Investment activity was concentrated in the Westshore submarket, where sales totaled $86 million year-to-date through March. The submarket boasts a prime location, situated in close proximity to Tampa International Airport, major highways and downtown Tampa, making it an ideal choice for businesses that value convenience and easy connectivity.

Ken Lane, principal & managing director of Avison Young’s Tampa operations, believes the success of this submarket could be attributed not only to its new inventory, but all of the walkable amenities within its projects. Anticipating a restructuring of the interstate system around the district, developers continue to push more multifamily projects and restaurants. Others look at underperforming buildings to modify or recreate a mixed-use option on the same site. The Westshore Alliance is pushing to make everything more walkable and bike-friendly for everyone.
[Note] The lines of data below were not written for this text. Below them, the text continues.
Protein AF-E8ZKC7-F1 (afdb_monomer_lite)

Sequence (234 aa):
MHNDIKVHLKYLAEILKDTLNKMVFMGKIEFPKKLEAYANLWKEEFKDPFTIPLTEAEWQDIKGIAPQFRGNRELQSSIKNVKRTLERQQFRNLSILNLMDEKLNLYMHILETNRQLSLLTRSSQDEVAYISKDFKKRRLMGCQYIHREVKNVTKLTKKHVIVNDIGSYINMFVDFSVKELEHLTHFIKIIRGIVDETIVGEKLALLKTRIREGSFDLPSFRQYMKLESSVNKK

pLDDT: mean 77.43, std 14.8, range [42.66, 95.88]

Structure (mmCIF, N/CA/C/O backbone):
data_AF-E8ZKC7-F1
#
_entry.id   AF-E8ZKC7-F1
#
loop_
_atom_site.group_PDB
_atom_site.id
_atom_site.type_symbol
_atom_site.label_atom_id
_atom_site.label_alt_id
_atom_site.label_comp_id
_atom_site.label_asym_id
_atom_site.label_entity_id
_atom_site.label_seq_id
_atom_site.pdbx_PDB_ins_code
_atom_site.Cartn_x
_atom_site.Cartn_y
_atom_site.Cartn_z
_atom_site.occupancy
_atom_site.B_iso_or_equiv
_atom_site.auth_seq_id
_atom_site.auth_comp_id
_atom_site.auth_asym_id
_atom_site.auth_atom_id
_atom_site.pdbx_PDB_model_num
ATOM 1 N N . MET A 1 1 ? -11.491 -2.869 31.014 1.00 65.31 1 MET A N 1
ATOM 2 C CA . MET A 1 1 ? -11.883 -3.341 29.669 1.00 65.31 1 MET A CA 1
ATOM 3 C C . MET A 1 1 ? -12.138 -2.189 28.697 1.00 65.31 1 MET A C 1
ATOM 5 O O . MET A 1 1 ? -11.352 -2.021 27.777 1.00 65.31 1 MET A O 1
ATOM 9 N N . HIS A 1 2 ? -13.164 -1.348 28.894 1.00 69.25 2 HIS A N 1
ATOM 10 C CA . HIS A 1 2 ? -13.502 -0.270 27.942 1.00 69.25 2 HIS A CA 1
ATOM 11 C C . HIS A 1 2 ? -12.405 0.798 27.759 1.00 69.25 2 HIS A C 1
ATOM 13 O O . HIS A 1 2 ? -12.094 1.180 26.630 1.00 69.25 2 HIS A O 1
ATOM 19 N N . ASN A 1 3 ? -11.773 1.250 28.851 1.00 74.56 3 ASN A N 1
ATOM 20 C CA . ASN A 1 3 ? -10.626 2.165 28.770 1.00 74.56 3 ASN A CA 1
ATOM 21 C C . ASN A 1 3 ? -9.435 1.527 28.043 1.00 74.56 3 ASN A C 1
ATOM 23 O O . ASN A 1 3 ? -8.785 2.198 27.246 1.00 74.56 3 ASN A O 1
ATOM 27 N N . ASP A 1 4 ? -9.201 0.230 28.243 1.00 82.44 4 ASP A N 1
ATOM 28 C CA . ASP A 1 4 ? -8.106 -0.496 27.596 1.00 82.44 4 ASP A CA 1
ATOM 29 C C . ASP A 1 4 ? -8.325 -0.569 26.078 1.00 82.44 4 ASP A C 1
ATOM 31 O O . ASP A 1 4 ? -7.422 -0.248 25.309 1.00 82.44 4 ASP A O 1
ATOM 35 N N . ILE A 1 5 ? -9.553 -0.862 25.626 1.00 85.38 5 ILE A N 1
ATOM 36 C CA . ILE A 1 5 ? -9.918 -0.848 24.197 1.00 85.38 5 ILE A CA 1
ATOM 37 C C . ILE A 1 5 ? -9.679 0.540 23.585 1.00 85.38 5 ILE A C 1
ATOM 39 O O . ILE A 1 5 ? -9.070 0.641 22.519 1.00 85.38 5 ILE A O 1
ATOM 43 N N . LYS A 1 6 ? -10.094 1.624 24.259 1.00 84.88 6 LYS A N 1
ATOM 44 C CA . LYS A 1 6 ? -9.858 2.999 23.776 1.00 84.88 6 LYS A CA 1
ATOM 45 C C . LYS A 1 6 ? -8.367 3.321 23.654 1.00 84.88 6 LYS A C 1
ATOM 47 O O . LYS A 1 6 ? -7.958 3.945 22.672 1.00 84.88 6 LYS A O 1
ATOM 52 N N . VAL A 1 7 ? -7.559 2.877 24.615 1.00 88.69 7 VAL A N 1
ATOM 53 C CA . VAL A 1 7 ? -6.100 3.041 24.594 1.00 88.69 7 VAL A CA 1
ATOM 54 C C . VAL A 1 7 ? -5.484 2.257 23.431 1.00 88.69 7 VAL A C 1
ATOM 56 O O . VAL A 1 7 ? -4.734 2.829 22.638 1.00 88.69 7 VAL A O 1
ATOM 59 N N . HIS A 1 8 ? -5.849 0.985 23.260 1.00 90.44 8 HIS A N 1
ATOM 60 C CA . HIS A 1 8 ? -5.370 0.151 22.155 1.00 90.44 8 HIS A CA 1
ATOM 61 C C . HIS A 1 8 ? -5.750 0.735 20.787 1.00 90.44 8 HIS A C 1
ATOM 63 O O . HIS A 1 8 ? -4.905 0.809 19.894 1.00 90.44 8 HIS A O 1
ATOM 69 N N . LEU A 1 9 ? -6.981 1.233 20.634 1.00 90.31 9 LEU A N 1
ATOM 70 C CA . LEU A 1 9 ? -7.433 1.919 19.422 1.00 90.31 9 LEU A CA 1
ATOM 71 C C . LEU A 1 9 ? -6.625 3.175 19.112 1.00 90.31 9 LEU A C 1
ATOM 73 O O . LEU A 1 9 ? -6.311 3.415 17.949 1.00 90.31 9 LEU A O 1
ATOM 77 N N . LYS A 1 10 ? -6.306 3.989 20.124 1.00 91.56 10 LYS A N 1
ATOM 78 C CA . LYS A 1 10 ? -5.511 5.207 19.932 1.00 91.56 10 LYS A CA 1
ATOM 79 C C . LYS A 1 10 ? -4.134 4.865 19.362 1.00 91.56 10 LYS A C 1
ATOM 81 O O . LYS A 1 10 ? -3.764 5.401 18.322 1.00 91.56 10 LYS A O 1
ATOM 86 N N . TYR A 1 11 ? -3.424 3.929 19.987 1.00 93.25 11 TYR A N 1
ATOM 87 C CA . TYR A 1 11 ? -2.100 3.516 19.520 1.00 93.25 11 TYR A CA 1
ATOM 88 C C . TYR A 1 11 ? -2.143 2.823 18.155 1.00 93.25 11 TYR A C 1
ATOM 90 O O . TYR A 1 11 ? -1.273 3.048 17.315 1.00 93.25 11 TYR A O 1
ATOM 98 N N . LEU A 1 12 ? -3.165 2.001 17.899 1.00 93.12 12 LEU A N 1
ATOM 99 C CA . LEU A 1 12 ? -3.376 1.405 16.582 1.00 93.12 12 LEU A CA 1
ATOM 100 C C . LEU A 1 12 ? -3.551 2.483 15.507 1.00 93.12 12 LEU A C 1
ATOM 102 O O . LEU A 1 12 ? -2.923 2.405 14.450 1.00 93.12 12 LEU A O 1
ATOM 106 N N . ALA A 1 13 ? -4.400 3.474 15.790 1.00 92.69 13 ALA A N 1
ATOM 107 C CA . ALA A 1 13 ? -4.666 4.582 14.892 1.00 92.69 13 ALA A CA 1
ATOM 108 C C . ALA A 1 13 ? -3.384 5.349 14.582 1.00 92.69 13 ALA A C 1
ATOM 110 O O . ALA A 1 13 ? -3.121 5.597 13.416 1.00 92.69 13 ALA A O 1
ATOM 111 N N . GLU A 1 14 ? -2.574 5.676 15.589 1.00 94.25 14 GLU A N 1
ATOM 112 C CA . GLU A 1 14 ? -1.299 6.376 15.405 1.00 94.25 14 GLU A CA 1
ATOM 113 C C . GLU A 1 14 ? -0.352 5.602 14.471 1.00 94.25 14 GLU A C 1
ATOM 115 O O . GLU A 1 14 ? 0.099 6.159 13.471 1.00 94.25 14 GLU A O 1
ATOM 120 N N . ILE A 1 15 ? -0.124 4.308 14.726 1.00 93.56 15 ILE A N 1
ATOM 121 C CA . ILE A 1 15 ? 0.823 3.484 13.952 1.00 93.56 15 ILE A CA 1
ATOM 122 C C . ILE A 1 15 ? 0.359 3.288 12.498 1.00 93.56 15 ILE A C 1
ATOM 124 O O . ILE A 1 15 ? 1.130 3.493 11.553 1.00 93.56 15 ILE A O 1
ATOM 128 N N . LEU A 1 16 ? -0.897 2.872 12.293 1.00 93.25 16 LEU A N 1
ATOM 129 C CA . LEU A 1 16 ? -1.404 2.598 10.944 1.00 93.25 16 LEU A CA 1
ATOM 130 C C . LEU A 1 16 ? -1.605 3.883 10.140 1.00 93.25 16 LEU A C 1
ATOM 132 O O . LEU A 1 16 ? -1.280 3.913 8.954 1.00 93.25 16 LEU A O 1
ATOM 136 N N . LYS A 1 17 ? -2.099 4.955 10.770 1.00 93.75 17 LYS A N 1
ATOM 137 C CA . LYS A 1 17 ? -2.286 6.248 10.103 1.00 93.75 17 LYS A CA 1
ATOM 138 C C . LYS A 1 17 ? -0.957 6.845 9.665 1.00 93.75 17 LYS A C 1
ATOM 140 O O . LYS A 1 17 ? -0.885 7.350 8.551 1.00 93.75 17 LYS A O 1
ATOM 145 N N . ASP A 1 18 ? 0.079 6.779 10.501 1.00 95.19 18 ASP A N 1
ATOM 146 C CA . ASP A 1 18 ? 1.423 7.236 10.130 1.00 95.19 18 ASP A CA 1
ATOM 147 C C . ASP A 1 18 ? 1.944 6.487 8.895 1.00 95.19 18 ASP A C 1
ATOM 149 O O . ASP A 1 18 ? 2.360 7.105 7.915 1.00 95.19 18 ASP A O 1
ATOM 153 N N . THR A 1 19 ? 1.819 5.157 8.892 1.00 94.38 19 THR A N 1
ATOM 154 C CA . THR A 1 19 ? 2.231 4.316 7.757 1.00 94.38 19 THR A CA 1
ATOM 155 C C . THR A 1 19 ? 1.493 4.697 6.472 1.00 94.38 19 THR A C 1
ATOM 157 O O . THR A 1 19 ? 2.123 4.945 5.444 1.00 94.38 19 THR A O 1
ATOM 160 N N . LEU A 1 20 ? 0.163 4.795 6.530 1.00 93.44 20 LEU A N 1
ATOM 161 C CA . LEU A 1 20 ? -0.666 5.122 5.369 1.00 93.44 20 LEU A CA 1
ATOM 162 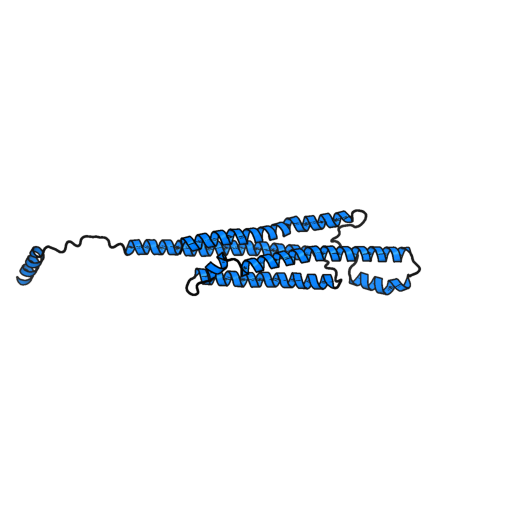C C . LEU A 1 20 ? -0.416 6.544 4.864 1.00 93.44 20 LEU A C 1
ATOM 164 O O . LEU A 1 20 ? -0.285 6.756 3.661 1.00 93.44 20 LEU A O 1
ATOM 168 N N . ASN A 1 21 ? -0.262 7.515 5.764 1.00 93.75 21 ASN A N 1
ATOM 169 C CA . ASN A 1 21 ? 0.079 8.885 5.389 1.00 93.75 21 ASN A CA 1
ATOM 170 C C . ASN A 1 21 ? 1.437 8.963 4.688 1.00 93.75 21 ASN A C 1
ATOM 172 O O . ASN A 1 21 ? 1.561 9.688 3.704 1.00 93.75 21 ASN A O 1
ATOM 176 N N . LYS A 1 22 ? 2.440 8.205 5.147 1.00 93.50 22 LYS A N 1
ATOM 177 C CA . LYS A 1 22 ? 3.746 8.122 4.476 1.00 93.50 22 LYS A CA 1
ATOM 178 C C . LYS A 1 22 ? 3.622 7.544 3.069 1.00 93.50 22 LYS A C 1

"While the office market from an investment standpoint is a little challenging today due to back-to-work and lending constraints, I do want to remind people that office is not dead," Lane said. "Just like retail experienced more than seven years ago, office is being redefined. From this, I believe the investors which recognize this early on will see the biggest returns once it becomes popular to invest in again. With this said, the future office will need to have more amenities offered to the tenant and its staff. If the amenities are not within the building, they need to be within a few minutes’ walk," he concluded.